The black data points in Figure 3c (top figure) show the relationship between ${\tilde{\omega }}_{z\pm }-1$ and N for c = 0.6. Both ${\tilde{\omega }}_{z\pm }$ are quite far away from the ${\tilde{\omega }}_{z\pm }$ locations at c = 0.001. Except for N = 2, ${\tilde{\omega }}_{z+}-1$ approaches 0.28 (the c = 0.001 value) monotonically with the increase in N; similar relationship is observed for ${\tilde{\omega }}_{+}-1$ in the bottom of Figure 3c. For ${\tilde{\omega }}_{z-}$, no monotonical trend is observed. However, for ${\tilde{\omega }}_{-}-1$, depending on whether N is even or odd, it seems to follow two monotonically increasing trends as indicated by the dotted and dashed purple curves (guides for eyes). The degree of asymmetry of the $C_D$ spectrum is also characterized by $\gamma$, with $\gamma =$ 0.253, 0.178, 0.175, and 0.149 for N = 2, 4, 6, and 8, respectively; as well as $\gamma =$ 0.475, 0.252, 0.162, and 0.113 for N = 3, 5, 7, and 9. Therefore, the $\gamma$ value decreases monotonically with even or odd N. This shows that with the increase in N, the chiro-optical response spectra will become more symmetric. Note that for c = 0.6, all the $\gamma$ values are almost one order of magnitude large than those at c = 0.2, indicating that stronger coupling between adjacent oscillators will induce more asymmetric chiro-optical response.

(2)

Small damping

Figure 4 plots the selected $O_{RD}-\tilde{\omega }$ and $C_D-\tilde{\omega }$ relationships for N = 2 to 9 at b = 0.01 and c = 0.001, 0.2, and 0.6, respectively. In the scenario where $c=0.001\ll b=0.01$, corresponding to small damping and weak coupling, both $O_{RD}-\tilde{\omega }$ and $C_D-\tilde{\omega }$ have the same spectral shape as shown in Figure 4a. The $O_{RD}-\tilde{\omega }$ spectra are symmetric about $\tilde{\omega }=1$, with ${\tilde{\omega }}_M=1.00$ for all N, and only two fixed zero-crossings locations are observed, with ${\tilde{\omega }}_{z-}=$ 0.995 and ${\tilde{\omega }}_{z+}=$1.005, both symmetrically located about ${\tilde{\omega }}_M=1$. In addition, the $O_{RD}$ spectra are notably sharper than those in Figure 2a and the corresponding maximum values ($O_{RD}(\tilde{\omega }=1))$ are in the order of 10–80, significantly larger than those in situations with larger damping. For $C_D-\tilde{\omega }$ spectra, only 1 pair of ${\tilde{\omega }}_{-}$ and ${\tilde{\omega }}_{+}$ are observed at ${\tilde{\omega }}_{-}=$ 0.997 and ${\tilde{\omega }}_{+}=$ 1.003, regardless of N, also symmetrically located about ${\tilde{\omega }}_M=1$. Furthermore, we observe that $\left|C_D\left({\tilde{\omega }}_{-}\right)\right|=\left|C_D\left({\tilde{\omega }}_{+}\right)\right|$. The small separation between ${\tilde{\omega }}_{-}$ and ${\tilde{\omega }}_{+}$ results in a small spectral span in $C_D$ but much greater magnitudes compared to Figure 2b. The magnitude of both $O_{RD}$ and $C_D$ increases monotonically with N.

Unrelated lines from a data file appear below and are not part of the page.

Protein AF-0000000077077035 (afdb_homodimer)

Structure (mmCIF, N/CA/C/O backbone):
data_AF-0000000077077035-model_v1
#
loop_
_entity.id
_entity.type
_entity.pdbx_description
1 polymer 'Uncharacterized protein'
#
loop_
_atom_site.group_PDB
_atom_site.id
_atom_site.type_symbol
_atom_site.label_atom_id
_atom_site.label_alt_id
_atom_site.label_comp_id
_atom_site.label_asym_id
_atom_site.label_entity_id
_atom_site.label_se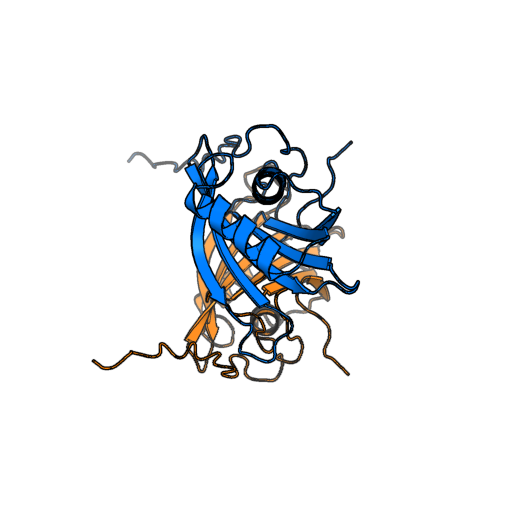q_id
_atom_site.pdbx_PDB_ins_code
_atom_site.Cartn_x
_atom_site.Cartn_y
_atom_site.Cartn_z
_atom_site.occupancy
_atom_site.B_iso_or_equiv
_atom_site.auth_seq_id
_atom_site.auth_comp_id
_atom_site.auth_asym_id
_atom_site.auth_atom_id
_atom_site.pdbx_PDB_model_num
ATOM 1 N N . MET A 1 1 ? -20.625 -35 15.312 1 30.86 1 MET A N 1
ATOM 2 C CA . MET A 1 1 ? -19.406 -34.312 14.938 1 30.86 1 MET A CA 1
ATOM 3 C C . MET A 1 1 ? -19.719 -33.031 14.172 1 30.86 1 MET A C 1
ATOM 5 O O . MET A 1 1 ? -20.219 -33.094 13.047 1 30.86 1 MET A O 1
ATOM 9 N N . TYR A 1 2 ? -20.078 -31.891 14.797 1 36.59 2 TYR A N 1
ATOM 10 C CA . TYR A 1 2 ? -20.531 -30.594 14.289 1 36.59 2 TYR A CA 1
ATOM 11 C C . TYR A 1 2 ? -19.422 -29.906 13.508 1 36.59 2 TYR A C 1
ATOM 13 O O . TYR A 1 2 ? -18.344 -29.641 14.047 1 36.59 2 TYR A O 1
ATOM 21 N N . ARG A 1 3 ? -19.359 -30.141 12.195 1 33.94 3 ARG A N 1
ATOM 22 C CA . ARG A 1 3 ? -18.516 -29.359 11.305 1 33.94 3 ARG A CA 1
ATOM 23 C C . ARG A 1 3 ? -18.719 -27.859 11.539 1 33.94 3 ARG A C 1
ATOM 25 O O . ARG A 1 3 ? -19.828 -27.344 11.359 1 33.94 3 ARG A O 1
ATOM 32 N N . PHE A 1 4 ? -18 -27.203 12.336 1 34.09 4 PHE A N 1
ATOM 33 C CA . PHE A 1 4 ? -17.938 -25.75 12.453 1 34.09 4 PHE A CA 1
ATOM 34 C C . PHE A 1 4 ? -17.672 -25.109 11.102 1 34.09 4 PHE A C 1
ATOM 36 O O . PHE A 1 4 ? -16.578 -25.25 10.547 1 34.09 4 PHE A O 1
ATOM 43 N N . LEU A 1 5 ? -18.719 -24.984 10.289 1 32.94 5 LEU A N 1
ATOM 44 C CA . LEU A 1 5 ? -18.672 -24.109 9.117 1 32.94 5 LEU A CA 1
ATOM 45 C C . LEU A 1 5 ? -18.219 -22.703 9.508 1 32.94 5 LEU A C 1
ATOM 47 O O . LEU A 1 5 ? -18.906 -22.016 10.258 1 32.94 5 LEU A O 1
ATOM 51 N N . PHE A 1 6 ? -16.969 -22.531 9.625 1 35.56 6 PHE A N 1
ATOM 52 C CA . PHE A 1 6 ? -16.531 -21.141 9.641 1 35.56 6 PHE A CA 1
ATOM 53 C C . PHE A 1 6 ? -17.094 -20.375 8.445 1 35.56 6 PHE A C 1
ATOM 55 O O . PHE A 1 6 ? -16.672 -20.594 7.309 1 35.56 6 PHE A O 1
ATOM 62 N N . LEU A 1 7 ? -18.359 -19.969 8.547 1 34.12 7 LEU A N 1
ATOM 63 C CA . LEU A 1 7 ? -18.891 -18.984 7.621 1 34.12 7 LEU A CA 1
ATOM 64 C C . LEU A 1 7 ? -17.969 -17.766 7.555 1 34.12 7 LEU A C 1
ATOM 66 O O . LEU A 1 7 ? -17.766 -17.078 8.562 1 34.12 7 LEU A O 1
ATOM 70 N N . VAL A 1 8 ? -17.047 -17.828 6.688 1 38.69 8 VAL A N 1
ATOM 71 C CA . VAL A 1 8 ? -16.438 -16.547 6.344 1 38.69 8 VAL A CA 1
ATOM 72 C C . VAL A 1 8 ? -17.547 -15.508 6.125 1 38.69 8 VAL A C 1
ATOM 74 O O . VAL A 1 8 ? -18.328 -15.617 5.184 1 38.69 8 VAL A O 1
ATOM 77 N N . CYS A 1 9 ? -18.203 -15.039 7.117 1 37.19 9 CYS A N 1
ATOM 78 C CA . CYS A 1 9 ? -19.094 -13.891 6.945 1 37.19 9 CYS A CA 1
ATOM 79 C C . CYS A 1 9 ? -18.406 -12.773 6.172 1 37.19 9 CYS A C 1
ATOM 81 O O . CYS A 1 9 ? -17.469 -12.156 6.672 1 37.19 9 CYS A O 1
ATOM 83 N N . ILE A 1 10 ? -18.344 -12.969 4.898 1 40.81 10 ILE A N 1
ATOM 84 C CA . ILE A 1 10 ? -18.109 -11.758 4.109 1 40.81 10 ILE A CA 1
ATOM 85 C C . ILE A 1 10 ? -19 -10.625 4.637 1 40.81 10 ILE A C 1
ATOM 87 O O . ILE A 1 10 ? -20.141 -10.469 4.215 1 40.81 10 ILE A O 1
ATOM 91 N N . GLY A 1 11 ? -19.219 -10.516 5.91 1 38.19 11 GLY A N 1
ATOM 92 C CA . GLY A 1 11 ? -19.969 -9.344 6.293 1 38.19 11 GLY A CA 1
ATOM 93 C C . GLY A 1 11 ? -19.594 -8.102 5.5 1 38.19 11 GLY A C 1
ATOM 94 O O . GLY A 1 11 ? -18.438 -7.68 5.512 1 38.19 11 GLY A O 1
ATOM 95 N N . VAL A 1 12 ? -20.266 -7.82 4.426 1 42.78 12 VAL A N 1
ATOM 96 C CA . VAL A 1 12 ? -20.328 -6.465 3.896 1 42.78 12 VAL A CA 1
ATOM 97 C C . VAL A 1 12 ? -20.359 -5.461 5.047 1 42.78 12 VAL A C 1
ATOM 99 O O . VAL A 1 12 ? -21.422 -4.957 5.406 1 42.78 12 VAL A O 1
ATOM 102 N N . ALA A 1 13 ? -20.078 -5.684 6.254 1 46.06 13 ALA A N 1
ATOM 103 C CA . ALA A 1 13 ? -20.203 -4.648 7.277 1 46.06 13 ALA A CA 1
ATOM 104 C C . ALA A 1 13 ? -19.594 -3.332 6.793 1 46.06 13 ALA A C 1
ATOM 106 O O . ALA A 1 13 ? -18.453 -3.295 6.336 1 46.06 13 ALA A O 1
ATOM 107 N N . LEU A 1 14 ? -20.469 -2.342 6.52 1 58.34 14 LEU A N 1
ATOM 108 C CA . LEU A 1 14 ? -20.219 -0.996 6.016 1 58.34 14 LEU A CA 1
ATOM 109 C C . LEU A 1 14 ? -19.078 -0.33 6.785 1 58.34 14 LEU A C 1
ATOM 111 O O . LEU A 1 14 ? -19.25 0.06 7.941 1 58.34 14 LEU A O 1
ATOM 115 N N . ALA A 1 15 ? -17.891 -0.6 6.531 1 69.69 15 ALA A N 1
ATOM 116 C CA . ALA A 1 15 ? -16.719 -0.023 7.191 1 69.69 15 ALA A CA 1
ATOM 117 C C . ALA A 1 15 ? -16.656 1.487 6.98 1 69.69 15 ALA A C 1
ATOM 119 O O . ALA A 1 15 ? -16.078 2.213 7.793 1 69.69 15 ALA A O 1
ATOM 120 N N . CYS A 1 16 ? -17.438 2.01 6.066 1 86.12 16 CYS A N 1
ATOM 121 C CA . CYS A 1 16 ? -17.344 3.441 5.805 1 86.12 16 CYS A CA 1
ATOM 122 C C . CYS A 1 16 ? -18.641 4.145 6.211 1 86.12 16 CYS A C 1
ATOM 124 O O . CYS A 1 16 ? -19.719 3.773 5.762 1 86.12 16 CYS A O 1
ATOM 126 N N . VAL A 1 17 ? -18.625 5.121 7.117 1 87.06 17 VAL A N 1
ATOM 127 C CA . VAL A 1 17 ? -19.734 5.977 7.535 1 87.06 17 VAL A CA 1
ATOM 128 C C . VAL A 1 17 ? -19.688 7.293 6.758 1 87.06 17 VAL A C 1
ATOM 130 O O . VAL A 1 17 ? -18.688 8.023 6.812 1 87.06 17 VAL A O 1
ATOM 133 N N . PRO A 1 18 ? -20.781 7.516 6.074 1 87.56 18 PRO A N 1
ATOM 134 C CA . PRO A 1 18 ? -20.781 8.797 5.363 1 87.56 18 PRO A CA 1
ATOM 135 C C . PRO A 1 18 ? -20.469 9.977 6.277 1 87.56 18 PRO A C 1
ATOM 137 O O . PRO A 1 18 ? -20.656 9.891 7.492 1 87.56 18 PRO A O 1
ATOM 140 N N . PRO A 1 19 ? -19.922 11.148 5.625 1 84.56 19 PRO A N 1
ATOM 141 C CA . PRO A 1 19 ? -19.812 11.414 4.188 1 84.56 19 PRO A CA 1
ATOM 142 C C . PRO A 1 19 ? -18.5 10.891 3.592 1 84.56 19 PRO A C 1
ATOM 144 O O . PRO A 1 19 ? -17.719 10.234 4.285 1 84.56 19 PRO A O 1
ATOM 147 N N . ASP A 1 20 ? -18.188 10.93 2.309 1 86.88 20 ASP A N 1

Figure 4. The plots of $O_{RD}-\tilde{\omega }$ and $C_D-\tilde{\omega }$ at N = 2 to 9 for $b=0.01$ and (a) $c=0.001, \left(\mathbf{b}\right) c=0.2$, and (c) $c=0.6$.

When c increases to 0.2, the spectral features in both $O_{RD}-\tilde{\omega }$ and $C_D-\tilde{\omega }$ relationships become more complicated as shown in Figure 4b. For N = 3, 5, 7, and 9, the $O_{RD}-\tilde{\omega }$ spectra share a similar shape, featuring a positive curved band centered around $\tilde{\omega }=1$ and two large negative dips near each zero-crossing location, with the width of the central band decreasing with N. For N = 2, 4, 6, and 8, the central bands are relatively narrower than their N + 1 counterparts. While the spectrum is asymmetry about $\tilde{\omega }=1$, there are $\left[N/2\right]$ zero crossings in $\tilde{\omega }>1$ and $\tilde{\omega }<1$ regions, respectively. Near each zero crossing, there is either a negative dip or a positive peak. Similar features are observed for the $C_D-\tilde{\omega }$ relationship: For N = 3, 5, 7, and 9, there is only a negative dip at $\tilde{\omega }<1$ and a positive peak at $\tilde{\omega }>1$, with specific (${\tilde{\omega }}_{-}$, ${\tilde{\omega }}_{+}$) pairs being (0.845, 1.135), (0.895, 1.095), (0.920, 1.075), and (0.935, 1.060), respectively. For N = 2, 4, 6, and 8, $\left[N/2\right]$ positive peaks and N/2 negative dips are evident in the spectra. Specifically, for N = 2, ${\tilde{\omega }}_{-}$ and ${\tilde{\omega }}_{+}$ appear at 0.895 and 1.095; for N = 4, two negative dips occur at 0.935 and 0.82, and two positive peaks at 1.06 and 1.15; for N = 6, there are three negative dips at 0.865, 0.955, 1.165, and three positive peaks at 1.12, 1.045, 0.80; for N = 8, four dips are at 0.965, 0.895, 0.79, and 1.145, and four peaks at 1.035, 1.095, 1.175, and 0.835. Clearly, the number of peaks/dips in the $C_D$ plots corresponds to the number of zero crossings in the $O_{RD}$ plots.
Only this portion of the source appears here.